Brief: Quote exactly, and only, the lines of the material below from the line with "ATOM 151 C C" through the line with "ATOM 174 O O".

▼

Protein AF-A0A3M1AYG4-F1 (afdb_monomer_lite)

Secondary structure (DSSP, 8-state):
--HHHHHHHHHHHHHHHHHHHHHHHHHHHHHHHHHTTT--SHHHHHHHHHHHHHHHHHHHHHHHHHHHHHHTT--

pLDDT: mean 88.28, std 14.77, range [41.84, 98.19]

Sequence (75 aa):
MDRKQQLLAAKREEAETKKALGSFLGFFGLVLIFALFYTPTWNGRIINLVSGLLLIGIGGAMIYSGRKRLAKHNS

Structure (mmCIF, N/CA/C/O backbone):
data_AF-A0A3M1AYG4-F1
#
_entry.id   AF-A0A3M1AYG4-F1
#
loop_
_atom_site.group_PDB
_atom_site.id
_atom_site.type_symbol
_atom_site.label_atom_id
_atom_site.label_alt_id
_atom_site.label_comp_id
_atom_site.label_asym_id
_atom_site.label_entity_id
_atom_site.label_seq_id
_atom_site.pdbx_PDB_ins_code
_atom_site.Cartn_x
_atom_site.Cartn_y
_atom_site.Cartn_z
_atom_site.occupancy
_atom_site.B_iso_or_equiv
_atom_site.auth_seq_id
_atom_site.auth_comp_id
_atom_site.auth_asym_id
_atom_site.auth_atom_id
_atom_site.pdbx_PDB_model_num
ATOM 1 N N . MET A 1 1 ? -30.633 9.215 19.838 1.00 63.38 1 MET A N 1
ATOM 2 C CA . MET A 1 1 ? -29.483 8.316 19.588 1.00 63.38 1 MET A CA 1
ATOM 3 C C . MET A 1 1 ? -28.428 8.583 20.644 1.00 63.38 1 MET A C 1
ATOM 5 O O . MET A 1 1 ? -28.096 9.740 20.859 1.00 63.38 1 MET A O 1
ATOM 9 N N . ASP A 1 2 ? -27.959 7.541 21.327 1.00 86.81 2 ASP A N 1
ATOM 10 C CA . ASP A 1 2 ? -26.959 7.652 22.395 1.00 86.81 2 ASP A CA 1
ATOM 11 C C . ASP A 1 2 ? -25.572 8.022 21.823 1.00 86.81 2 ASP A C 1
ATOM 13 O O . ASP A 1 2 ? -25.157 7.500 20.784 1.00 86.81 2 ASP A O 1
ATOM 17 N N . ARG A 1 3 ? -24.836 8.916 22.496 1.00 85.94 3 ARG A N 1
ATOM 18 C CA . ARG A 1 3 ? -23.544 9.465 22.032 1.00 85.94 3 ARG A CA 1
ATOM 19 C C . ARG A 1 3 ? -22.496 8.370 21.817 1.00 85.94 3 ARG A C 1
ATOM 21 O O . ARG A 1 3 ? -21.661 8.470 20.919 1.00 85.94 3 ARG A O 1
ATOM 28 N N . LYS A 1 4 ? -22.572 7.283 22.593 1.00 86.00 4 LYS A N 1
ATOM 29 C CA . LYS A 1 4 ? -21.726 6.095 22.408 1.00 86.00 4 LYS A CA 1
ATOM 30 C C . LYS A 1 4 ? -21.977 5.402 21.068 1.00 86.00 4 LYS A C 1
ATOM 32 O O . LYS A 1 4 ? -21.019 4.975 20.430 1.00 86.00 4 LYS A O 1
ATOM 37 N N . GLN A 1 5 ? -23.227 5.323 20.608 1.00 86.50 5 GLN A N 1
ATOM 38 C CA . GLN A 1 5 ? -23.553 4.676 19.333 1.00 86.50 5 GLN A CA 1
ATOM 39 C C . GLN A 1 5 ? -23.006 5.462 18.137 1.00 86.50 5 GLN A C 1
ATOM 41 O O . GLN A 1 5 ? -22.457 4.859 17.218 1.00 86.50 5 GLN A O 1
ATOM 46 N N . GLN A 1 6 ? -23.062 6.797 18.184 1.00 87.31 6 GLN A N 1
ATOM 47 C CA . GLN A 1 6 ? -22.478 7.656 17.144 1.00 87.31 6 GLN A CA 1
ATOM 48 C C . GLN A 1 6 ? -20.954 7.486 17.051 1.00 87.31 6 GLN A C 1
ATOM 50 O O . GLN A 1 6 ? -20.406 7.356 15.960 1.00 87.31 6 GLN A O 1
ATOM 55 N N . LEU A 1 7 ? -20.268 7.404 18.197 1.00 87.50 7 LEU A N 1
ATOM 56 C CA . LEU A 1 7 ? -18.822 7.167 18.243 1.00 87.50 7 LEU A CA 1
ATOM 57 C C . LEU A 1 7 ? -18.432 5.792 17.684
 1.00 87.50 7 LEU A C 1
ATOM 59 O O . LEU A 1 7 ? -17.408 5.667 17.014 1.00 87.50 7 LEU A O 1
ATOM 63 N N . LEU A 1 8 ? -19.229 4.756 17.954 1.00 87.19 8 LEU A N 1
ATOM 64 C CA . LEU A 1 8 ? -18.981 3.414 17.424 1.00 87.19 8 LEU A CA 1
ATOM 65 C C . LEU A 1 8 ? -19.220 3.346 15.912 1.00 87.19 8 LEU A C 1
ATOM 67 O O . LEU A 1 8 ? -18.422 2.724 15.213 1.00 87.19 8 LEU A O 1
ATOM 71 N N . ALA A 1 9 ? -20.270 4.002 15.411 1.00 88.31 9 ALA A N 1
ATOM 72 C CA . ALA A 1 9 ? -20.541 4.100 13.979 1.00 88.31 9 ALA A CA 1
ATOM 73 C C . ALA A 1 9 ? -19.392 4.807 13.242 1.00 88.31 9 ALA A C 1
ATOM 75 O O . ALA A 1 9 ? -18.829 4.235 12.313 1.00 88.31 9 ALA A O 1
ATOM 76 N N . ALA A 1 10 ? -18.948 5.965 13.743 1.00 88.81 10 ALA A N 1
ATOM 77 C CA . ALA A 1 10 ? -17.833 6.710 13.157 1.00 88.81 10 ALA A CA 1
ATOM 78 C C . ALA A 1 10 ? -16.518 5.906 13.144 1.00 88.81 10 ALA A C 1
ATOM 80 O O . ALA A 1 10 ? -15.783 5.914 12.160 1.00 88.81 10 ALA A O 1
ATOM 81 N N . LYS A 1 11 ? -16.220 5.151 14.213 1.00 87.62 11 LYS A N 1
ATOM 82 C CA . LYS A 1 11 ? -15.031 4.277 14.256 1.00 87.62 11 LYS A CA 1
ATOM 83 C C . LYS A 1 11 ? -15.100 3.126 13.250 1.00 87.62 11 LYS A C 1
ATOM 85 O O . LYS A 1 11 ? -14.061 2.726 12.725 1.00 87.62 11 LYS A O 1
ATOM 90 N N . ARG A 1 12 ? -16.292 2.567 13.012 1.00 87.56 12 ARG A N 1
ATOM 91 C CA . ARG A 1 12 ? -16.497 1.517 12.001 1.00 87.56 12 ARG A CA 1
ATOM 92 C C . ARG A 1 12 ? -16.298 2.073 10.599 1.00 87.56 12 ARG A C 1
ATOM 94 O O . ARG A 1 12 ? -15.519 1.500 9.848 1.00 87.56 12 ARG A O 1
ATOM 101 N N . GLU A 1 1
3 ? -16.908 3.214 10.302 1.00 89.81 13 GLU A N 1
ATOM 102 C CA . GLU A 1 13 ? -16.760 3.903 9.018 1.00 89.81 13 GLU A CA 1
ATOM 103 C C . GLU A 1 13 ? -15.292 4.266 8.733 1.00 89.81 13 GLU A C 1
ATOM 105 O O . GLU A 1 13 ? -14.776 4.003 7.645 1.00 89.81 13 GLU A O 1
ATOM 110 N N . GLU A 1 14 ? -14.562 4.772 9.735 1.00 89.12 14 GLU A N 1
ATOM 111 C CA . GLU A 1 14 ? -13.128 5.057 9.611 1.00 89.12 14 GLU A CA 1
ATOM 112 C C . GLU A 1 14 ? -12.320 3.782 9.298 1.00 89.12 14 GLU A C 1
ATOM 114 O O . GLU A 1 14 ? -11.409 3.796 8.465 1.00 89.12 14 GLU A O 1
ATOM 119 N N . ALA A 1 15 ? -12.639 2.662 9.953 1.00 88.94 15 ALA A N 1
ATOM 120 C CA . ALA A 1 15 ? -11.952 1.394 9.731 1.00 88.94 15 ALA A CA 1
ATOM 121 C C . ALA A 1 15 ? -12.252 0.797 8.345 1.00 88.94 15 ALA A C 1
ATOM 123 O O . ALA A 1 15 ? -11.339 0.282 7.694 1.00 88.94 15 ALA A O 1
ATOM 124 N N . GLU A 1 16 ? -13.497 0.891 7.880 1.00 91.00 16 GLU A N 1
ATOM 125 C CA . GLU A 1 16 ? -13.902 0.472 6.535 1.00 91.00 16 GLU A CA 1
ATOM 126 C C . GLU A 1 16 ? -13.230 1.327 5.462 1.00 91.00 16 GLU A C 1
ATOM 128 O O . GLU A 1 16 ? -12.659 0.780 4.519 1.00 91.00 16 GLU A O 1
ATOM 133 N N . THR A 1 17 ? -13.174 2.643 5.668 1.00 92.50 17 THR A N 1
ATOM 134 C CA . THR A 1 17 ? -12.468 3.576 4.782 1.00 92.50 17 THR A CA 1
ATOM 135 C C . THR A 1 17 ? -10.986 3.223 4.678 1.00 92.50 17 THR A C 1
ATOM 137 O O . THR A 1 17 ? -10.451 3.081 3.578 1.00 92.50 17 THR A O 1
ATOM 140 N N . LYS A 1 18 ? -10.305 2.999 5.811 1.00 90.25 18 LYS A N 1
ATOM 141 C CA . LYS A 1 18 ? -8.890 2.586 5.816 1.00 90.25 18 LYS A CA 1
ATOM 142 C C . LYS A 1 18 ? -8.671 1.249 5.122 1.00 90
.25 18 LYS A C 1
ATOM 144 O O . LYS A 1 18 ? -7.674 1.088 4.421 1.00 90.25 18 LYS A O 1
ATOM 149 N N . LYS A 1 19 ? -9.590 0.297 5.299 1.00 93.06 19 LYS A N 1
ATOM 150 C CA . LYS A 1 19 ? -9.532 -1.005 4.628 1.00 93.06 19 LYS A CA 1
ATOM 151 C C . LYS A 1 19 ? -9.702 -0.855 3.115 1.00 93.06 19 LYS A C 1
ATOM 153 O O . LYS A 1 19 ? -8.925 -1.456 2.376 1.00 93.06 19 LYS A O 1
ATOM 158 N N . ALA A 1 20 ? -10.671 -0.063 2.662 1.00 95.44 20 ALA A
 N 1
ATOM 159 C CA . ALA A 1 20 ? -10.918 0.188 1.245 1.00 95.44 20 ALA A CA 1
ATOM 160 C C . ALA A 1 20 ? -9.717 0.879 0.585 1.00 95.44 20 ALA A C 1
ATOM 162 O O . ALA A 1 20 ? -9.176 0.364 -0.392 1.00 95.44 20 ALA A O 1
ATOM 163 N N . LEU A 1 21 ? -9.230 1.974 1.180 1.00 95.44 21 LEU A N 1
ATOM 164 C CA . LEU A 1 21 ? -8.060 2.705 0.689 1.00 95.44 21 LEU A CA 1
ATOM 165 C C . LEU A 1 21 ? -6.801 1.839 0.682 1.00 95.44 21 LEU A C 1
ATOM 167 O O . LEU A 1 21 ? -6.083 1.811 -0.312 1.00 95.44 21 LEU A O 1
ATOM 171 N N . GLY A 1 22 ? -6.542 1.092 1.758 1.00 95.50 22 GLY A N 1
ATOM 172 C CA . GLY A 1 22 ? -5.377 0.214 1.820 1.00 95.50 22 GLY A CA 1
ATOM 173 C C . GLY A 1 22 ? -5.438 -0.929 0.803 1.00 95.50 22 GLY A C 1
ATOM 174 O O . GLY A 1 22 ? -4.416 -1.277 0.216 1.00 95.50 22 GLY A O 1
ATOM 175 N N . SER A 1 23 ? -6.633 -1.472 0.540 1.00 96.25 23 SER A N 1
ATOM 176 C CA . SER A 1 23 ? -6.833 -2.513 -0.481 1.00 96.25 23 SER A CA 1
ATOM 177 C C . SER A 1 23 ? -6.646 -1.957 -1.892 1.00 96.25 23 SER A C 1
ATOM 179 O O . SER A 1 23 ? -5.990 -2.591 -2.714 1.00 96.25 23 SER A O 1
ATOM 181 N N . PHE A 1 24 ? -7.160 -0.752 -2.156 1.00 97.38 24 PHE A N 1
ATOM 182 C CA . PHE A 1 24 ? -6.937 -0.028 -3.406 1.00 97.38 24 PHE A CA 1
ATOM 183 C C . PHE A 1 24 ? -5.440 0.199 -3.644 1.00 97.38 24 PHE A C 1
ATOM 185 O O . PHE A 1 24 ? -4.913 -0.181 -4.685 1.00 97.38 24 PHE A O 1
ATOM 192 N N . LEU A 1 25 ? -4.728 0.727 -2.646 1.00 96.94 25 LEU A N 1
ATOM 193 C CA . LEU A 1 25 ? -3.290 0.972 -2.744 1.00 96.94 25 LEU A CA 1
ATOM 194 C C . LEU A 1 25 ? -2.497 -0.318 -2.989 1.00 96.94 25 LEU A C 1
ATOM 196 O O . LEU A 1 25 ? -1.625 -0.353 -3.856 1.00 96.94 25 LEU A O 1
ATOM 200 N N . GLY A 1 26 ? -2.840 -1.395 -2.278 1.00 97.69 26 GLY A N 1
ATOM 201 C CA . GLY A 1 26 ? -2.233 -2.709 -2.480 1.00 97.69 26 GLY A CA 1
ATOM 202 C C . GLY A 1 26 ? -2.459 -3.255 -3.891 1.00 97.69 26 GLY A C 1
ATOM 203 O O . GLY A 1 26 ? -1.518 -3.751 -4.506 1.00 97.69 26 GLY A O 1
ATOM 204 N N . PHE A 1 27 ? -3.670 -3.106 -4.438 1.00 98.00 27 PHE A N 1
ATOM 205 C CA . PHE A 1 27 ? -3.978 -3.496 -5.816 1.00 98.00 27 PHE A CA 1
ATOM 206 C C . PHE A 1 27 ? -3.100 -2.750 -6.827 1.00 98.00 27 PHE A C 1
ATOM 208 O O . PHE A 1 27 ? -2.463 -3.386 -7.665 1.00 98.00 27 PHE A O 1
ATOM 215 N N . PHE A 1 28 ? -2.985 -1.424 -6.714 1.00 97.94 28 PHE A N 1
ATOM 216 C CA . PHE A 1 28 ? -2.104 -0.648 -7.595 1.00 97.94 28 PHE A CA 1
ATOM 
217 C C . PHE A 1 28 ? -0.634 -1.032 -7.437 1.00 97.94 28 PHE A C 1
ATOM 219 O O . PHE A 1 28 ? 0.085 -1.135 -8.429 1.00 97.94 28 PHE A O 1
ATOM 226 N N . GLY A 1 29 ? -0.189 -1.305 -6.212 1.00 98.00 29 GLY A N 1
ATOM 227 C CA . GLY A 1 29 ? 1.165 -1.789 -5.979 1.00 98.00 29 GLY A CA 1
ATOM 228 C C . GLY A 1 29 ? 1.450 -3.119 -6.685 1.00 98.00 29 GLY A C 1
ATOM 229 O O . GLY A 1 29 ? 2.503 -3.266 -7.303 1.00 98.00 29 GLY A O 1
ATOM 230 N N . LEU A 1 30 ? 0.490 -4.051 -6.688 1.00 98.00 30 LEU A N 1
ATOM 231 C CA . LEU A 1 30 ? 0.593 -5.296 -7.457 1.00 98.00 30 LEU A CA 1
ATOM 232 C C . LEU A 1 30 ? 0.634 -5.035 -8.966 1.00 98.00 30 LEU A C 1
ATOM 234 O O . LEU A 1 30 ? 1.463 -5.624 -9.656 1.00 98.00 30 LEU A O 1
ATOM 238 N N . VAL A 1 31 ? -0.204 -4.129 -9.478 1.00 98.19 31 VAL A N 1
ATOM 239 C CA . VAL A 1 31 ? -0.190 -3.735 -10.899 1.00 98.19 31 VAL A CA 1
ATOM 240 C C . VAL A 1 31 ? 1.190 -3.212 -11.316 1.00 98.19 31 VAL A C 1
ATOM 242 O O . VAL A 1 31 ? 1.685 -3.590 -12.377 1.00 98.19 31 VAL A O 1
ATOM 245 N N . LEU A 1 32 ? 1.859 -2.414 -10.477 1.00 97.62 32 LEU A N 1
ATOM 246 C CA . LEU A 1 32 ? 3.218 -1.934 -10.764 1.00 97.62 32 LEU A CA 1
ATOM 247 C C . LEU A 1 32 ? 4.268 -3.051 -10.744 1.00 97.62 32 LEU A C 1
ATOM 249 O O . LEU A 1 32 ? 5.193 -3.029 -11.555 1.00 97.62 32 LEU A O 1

▲
▼

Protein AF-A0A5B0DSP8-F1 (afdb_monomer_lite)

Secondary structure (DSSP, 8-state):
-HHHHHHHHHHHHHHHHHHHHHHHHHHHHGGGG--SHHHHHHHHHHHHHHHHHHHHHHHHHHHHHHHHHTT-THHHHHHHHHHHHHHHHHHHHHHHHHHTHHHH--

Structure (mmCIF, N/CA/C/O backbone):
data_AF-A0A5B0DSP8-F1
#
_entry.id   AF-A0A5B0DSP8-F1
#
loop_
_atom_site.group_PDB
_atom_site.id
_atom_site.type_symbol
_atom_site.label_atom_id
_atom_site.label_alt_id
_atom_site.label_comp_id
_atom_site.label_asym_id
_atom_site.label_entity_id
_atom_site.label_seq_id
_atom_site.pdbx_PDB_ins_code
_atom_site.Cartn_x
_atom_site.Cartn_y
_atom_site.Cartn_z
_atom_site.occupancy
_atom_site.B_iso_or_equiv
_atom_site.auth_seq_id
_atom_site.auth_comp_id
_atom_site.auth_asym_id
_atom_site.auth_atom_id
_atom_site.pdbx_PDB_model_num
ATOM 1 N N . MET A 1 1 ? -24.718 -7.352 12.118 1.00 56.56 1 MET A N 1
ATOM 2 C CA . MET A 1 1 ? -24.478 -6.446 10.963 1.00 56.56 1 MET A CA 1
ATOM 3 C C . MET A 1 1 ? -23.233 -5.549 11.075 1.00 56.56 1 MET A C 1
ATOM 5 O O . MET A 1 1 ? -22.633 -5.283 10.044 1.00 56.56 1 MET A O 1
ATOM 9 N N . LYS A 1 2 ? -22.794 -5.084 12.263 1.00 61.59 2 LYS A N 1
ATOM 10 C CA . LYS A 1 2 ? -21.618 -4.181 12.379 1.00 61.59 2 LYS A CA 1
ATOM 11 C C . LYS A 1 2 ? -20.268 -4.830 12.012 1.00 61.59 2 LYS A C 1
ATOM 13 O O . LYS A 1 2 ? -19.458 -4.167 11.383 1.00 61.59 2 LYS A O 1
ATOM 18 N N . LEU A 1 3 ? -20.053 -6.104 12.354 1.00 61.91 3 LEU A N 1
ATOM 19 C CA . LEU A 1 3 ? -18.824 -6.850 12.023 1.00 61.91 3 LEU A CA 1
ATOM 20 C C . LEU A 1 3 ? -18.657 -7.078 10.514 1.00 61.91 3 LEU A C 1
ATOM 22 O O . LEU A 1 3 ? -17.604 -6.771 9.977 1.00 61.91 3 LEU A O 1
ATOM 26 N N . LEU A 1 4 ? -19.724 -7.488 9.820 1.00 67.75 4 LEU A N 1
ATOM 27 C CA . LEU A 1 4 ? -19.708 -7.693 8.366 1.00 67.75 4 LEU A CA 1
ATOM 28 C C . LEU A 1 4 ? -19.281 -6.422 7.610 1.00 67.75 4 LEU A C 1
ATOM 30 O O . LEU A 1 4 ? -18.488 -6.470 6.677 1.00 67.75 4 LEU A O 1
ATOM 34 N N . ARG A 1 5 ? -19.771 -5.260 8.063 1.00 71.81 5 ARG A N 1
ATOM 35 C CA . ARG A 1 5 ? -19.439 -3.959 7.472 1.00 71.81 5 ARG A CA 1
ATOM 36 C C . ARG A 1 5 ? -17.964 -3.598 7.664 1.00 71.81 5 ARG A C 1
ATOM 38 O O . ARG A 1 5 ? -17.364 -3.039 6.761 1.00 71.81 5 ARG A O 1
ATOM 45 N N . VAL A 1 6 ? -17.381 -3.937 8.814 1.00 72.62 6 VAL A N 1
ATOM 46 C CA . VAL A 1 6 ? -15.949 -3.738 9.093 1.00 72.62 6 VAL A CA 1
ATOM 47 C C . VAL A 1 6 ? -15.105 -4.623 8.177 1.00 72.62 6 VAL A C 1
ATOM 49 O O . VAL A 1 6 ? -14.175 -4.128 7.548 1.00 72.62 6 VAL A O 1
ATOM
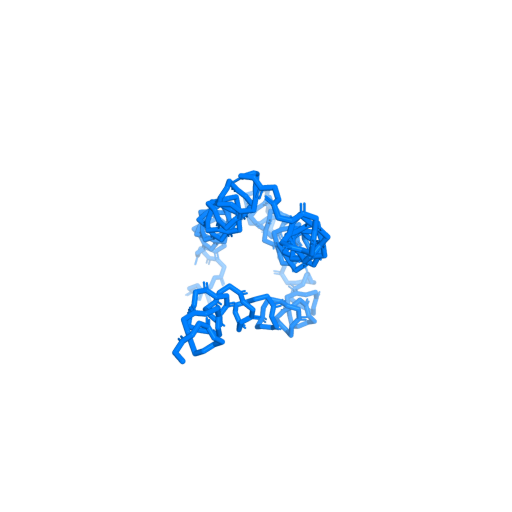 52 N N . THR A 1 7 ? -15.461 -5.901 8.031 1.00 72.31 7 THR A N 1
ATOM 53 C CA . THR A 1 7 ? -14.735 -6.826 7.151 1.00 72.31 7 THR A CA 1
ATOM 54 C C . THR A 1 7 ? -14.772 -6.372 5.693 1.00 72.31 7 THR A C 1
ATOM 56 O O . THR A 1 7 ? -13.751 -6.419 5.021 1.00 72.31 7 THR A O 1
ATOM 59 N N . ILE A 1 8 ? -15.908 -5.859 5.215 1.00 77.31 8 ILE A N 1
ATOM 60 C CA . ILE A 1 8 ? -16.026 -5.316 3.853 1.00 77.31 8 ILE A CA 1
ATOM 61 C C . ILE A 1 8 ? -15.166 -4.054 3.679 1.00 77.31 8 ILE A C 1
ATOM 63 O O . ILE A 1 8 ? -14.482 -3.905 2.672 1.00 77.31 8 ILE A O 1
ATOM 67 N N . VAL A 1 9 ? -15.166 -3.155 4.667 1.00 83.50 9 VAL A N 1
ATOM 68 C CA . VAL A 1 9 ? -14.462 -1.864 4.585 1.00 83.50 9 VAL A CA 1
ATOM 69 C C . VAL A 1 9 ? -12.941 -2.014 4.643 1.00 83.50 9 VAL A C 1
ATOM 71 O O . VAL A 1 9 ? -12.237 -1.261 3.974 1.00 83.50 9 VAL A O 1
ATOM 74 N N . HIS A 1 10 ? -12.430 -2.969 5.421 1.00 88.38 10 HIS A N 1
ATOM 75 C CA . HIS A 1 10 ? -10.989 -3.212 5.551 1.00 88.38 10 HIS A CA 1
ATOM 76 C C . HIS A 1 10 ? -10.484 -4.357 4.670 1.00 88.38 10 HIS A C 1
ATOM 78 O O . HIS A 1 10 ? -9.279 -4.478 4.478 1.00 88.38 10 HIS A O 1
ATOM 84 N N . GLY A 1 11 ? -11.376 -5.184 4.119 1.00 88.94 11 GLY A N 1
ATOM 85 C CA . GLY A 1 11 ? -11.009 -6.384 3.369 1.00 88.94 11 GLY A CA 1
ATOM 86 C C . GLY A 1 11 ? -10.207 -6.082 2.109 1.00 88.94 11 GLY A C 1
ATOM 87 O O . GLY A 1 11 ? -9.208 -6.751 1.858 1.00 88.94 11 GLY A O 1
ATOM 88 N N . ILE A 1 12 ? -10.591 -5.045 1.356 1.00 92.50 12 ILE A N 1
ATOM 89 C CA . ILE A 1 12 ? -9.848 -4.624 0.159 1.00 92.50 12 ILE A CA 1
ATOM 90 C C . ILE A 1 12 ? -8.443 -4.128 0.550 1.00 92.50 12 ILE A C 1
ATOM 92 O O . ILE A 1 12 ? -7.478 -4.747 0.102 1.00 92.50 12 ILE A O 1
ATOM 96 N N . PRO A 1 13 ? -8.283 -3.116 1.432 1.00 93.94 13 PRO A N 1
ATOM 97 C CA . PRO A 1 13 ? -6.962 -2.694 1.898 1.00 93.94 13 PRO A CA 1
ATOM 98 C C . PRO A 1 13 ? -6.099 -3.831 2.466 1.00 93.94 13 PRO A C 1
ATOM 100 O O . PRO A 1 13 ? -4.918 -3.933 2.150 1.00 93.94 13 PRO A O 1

▲

Answer to this exercise:
ATOM 151 C C . LYS A 1 19 ? -9.702 -0.855 3.115 1.00 93.06 19 LYS A C 1
ATOM 153 O O . LYS A 1 19 ? -8.925 -1.456 2.376 1.00 93.06 19 LYS A O 1
ATOM 158 N N . ALA A 1 20 ? -10.671 -0.063 2.662 1.00 95.44 20 ALA A
 N 1
ATOM 159 C CA . ALA A 1 20 ? -10.918 0.188 1.245 1.00 95.44 20 ALA A CA 1
ATOM 160 C C . ALA A 1 20 ? -9.717 0.879 0.585 1.00 95.44 20 ALA A C 1
ATOM 162 O O . ALA A 1 20 ? -9.176 0.364 -0.392 1.00 95.44 20 ALA A O 1
ATOM 163 N N . LEU A 1 21 ? -9.230 1.974 1.180 1.00 95.44 21 LEU A N 1
ATOM 164 C CA . LEU A 1 21 ? -8.060 2.705 0.689 1.00 95.44 21 LEU A CA 1
ATOM 165 C C . LEU A 1 21 ? -6.801 1.839 0.682 1.00 95.44 21 LEU A C 1
ATOM 167 O O . LEU A 1 21 ? -6.083 1.811 -0.312 1.00 95.44 21 LEU A O 1
ATOM 171 N N . GLY A 1 22 ? -6.542 1.092 1.758 1.00 95.50 22 GLY A N 1
ATOM 172 C CA . GLY A 1 22 ? -5.377 0.214 1.820 1.00 95.50 22 GLY A CA 1
ATOM 173 C C . GLY A 1 22 ? -5.438 -0.929 0.803 1.00 95.50 22 GLY A C 1
ATOM 174 O O . GLY A 1 22 ? -4.416 -1.277 0.216 1.00 95.50 22 GLY A O 1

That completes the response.